God, do I love coffee, my one window beside this desk, and the quiet of my apartment. Thankfully, there’s always a way to comfort yourself.
Even the prisoner in the dungeon of his own heart comforts himself with thoughts of sunlight, his children, an anonymous friend he holds the hand of and walks down the road with, with no destination in sight, and he’ll never need one.
The therapist in me tells me you’re on the path of the mystic who seeks to be intimate with his God, and I tell him no I’m on the path of the blindly optimistic, fool poet who’s trying to love an unconditionally regarding part of himself he knows he will never find, to which my inner therapist says, yeah, that’s God.
But he doesn’t know what I know, which is that to call a thing anything is to get rid of it, or so I like to tell myself when I don’t want to think about how everything dies.
Let me say it again just so I can hear it. Everything dies. But there’s nothing that says you must feel bad about that.
In the 48 years I’ve been wherever here is I think about all the times a child or adult leaned against me and found a moment of safety, literally and figuratively. I’d be the worst kind of liar if I didn’t say that as much as it’s sucked to high flipping heaven, I’ve lived a blessed life.

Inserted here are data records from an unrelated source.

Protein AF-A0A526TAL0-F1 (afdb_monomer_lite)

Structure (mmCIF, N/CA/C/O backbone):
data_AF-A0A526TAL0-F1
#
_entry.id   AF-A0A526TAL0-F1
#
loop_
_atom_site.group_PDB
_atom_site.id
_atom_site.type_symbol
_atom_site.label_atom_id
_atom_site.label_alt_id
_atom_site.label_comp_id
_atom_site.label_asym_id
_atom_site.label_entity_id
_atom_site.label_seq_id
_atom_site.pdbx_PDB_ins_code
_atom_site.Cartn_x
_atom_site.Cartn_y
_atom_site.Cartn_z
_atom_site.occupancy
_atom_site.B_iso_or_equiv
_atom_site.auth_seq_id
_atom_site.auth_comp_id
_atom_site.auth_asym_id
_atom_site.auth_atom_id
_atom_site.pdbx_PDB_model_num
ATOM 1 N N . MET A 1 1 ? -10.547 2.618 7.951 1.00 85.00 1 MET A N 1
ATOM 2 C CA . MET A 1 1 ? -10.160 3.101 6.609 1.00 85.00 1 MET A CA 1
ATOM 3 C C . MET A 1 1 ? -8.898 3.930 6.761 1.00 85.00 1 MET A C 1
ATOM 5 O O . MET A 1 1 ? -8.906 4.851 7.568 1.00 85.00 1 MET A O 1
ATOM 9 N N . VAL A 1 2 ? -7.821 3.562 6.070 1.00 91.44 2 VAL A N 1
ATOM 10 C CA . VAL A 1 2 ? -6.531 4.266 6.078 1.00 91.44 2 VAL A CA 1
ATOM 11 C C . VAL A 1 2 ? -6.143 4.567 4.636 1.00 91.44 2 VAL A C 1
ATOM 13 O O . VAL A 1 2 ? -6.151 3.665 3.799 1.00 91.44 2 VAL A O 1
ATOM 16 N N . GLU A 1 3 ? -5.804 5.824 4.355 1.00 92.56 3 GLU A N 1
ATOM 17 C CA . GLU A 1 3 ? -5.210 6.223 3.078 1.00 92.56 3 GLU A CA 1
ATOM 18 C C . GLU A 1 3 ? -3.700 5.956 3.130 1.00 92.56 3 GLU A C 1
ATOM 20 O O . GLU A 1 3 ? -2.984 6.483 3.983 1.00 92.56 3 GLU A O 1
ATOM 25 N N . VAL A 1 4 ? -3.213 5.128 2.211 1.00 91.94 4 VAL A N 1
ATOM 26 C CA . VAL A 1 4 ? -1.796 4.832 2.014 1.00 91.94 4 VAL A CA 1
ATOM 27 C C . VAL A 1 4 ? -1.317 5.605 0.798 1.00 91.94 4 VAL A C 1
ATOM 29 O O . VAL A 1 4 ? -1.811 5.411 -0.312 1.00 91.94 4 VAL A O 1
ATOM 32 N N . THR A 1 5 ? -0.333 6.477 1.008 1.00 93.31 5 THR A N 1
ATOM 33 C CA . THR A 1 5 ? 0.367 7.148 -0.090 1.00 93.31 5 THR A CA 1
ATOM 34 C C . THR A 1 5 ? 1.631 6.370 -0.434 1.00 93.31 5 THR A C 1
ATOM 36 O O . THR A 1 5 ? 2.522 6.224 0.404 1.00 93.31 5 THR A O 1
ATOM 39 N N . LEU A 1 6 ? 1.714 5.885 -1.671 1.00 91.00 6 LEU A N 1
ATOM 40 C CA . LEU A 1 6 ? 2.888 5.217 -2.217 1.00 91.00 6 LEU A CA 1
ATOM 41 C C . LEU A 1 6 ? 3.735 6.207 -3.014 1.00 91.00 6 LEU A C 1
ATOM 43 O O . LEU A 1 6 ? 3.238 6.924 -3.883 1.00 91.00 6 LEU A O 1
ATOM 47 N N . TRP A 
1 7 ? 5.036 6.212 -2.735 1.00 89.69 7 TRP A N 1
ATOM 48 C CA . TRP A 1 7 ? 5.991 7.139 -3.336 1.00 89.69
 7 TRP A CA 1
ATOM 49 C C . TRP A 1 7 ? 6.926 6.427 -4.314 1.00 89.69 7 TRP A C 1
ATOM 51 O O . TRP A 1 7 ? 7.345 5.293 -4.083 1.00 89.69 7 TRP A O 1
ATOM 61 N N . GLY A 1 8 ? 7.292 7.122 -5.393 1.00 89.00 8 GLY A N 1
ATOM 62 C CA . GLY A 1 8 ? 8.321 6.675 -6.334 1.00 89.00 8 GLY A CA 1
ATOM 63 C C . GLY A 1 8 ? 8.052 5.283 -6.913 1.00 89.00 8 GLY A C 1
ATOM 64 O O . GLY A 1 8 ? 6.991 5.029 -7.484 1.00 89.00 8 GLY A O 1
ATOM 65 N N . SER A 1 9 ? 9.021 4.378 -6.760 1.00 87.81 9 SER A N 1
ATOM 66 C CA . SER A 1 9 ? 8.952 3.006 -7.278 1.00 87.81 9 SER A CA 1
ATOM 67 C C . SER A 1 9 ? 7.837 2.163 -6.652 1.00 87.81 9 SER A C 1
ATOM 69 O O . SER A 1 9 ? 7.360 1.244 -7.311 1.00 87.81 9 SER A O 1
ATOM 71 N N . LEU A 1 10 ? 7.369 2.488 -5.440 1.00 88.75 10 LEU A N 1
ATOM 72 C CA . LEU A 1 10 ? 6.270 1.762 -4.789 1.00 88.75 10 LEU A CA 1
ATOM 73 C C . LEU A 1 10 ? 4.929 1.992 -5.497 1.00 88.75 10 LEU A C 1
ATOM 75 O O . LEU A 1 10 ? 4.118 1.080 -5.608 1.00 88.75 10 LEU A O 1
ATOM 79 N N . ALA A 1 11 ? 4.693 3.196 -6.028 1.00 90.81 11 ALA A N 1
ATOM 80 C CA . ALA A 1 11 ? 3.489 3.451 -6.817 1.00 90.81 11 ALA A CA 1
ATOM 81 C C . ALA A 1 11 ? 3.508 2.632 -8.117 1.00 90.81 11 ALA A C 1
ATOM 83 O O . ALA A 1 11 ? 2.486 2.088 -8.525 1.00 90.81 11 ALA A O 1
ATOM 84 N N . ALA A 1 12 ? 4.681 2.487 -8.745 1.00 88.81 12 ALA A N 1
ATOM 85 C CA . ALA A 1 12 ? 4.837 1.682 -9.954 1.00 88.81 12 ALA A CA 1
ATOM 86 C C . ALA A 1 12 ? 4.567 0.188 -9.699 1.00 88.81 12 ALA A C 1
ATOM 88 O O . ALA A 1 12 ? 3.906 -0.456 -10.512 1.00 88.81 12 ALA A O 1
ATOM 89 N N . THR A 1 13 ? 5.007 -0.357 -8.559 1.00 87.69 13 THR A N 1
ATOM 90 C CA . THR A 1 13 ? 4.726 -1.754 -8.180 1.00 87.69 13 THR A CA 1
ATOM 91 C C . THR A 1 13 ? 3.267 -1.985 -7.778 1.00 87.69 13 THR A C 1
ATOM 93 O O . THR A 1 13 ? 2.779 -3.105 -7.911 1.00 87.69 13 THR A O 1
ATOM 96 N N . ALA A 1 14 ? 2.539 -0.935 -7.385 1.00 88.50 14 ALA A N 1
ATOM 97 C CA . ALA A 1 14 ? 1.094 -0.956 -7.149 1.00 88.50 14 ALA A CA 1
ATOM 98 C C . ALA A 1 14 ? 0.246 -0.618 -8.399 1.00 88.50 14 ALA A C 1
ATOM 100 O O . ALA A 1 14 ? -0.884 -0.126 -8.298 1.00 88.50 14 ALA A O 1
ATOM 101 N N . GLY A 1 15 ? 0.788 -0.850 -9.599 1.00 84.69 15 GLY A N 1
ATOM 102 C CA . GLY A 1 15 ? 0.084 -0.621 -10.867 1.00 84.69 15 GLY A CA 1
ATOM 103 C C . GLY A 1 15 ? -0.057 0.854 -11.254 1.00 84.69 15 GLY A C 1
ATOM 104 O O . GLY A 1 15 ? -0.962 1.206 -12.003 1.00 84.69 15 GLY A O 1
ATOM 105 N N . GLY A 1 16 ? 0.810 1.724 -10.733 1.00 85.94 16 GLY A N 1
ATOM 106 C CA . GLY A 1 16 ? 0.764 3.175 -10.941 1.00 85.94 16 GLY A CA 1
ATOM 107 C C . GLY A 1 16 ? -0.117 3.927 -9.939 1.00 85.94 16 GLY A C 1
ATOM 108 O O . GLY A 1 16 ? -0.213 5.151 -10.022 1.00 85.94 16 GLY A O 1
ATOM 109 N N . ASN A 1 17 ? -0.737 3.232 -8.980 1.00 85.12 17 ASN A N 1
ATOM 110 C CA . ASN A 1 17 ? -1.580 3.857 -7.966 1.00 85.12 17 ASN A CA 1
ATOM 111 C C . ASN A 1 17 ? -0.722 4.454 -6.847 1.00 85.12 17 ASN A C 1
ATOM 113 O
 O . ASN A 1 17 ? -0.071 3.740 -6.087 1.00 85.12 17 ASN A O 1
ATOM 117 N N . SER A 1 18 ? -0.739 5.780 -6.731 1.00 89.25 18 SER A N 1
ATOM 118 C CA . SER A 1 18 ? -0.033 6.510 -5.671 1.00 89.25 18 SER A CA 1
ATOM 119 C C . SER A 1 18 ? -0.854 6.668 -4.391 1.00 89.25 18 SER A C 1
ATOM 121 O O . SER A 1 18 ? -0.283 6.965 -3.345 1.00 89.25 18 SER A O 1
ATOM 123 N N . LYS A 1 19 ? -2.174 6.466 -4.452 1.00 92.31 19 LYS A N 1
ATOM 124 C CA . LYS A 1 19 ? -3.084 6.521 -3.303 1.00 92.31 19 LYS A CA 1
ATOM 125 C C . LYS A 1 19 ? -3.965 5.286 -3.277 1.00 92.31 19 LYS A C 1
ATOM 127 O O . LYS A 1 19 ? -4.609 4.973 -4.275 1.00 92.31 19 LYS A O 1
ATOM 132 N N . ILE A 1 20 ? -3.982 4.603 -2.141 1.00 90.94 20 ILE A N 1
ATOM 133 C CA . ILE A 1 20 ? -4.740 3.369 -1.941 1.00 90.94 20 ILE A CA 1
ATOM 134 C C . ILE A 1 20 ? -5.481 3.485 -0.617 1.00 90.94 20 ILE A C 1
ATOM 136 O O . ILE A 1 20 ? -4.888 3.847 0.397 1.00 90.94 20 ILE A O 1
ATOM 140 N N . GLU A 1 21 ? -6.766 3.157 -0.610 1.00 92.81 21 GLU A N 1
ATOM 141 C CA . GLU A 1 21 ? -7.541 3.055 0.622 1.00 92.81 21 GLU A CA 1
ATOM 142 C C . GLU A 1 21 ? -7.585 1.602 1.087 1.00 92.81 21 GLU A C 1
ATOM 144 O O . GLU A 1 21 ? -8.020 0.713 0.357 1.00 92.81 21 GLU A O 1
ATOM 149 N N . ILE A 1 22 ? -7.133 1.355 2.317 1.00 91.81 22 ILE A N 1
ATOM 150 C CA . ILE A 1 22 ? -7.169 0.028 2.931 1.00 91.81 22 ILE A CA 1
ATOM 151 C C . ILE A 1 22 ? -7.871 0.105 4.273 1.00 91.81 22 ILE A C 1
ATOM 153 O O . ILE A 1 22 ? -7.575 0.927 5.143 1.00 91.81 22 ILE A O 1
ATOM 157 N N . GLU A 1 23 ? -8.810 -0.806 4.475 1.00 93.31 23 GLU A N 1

Look, it’s me deciding I never had anything useful to give so that I start the long short journey back to the miracle of being enough for countless lifetimes.
Like selfishness or age has anything to do with it, I mean, I’m still trying to see through myself for that longing only a motherless child knows, for that way to be loved without being loved, still waiting for a moment today where I can prove once and for all that I’m a thing worth missing.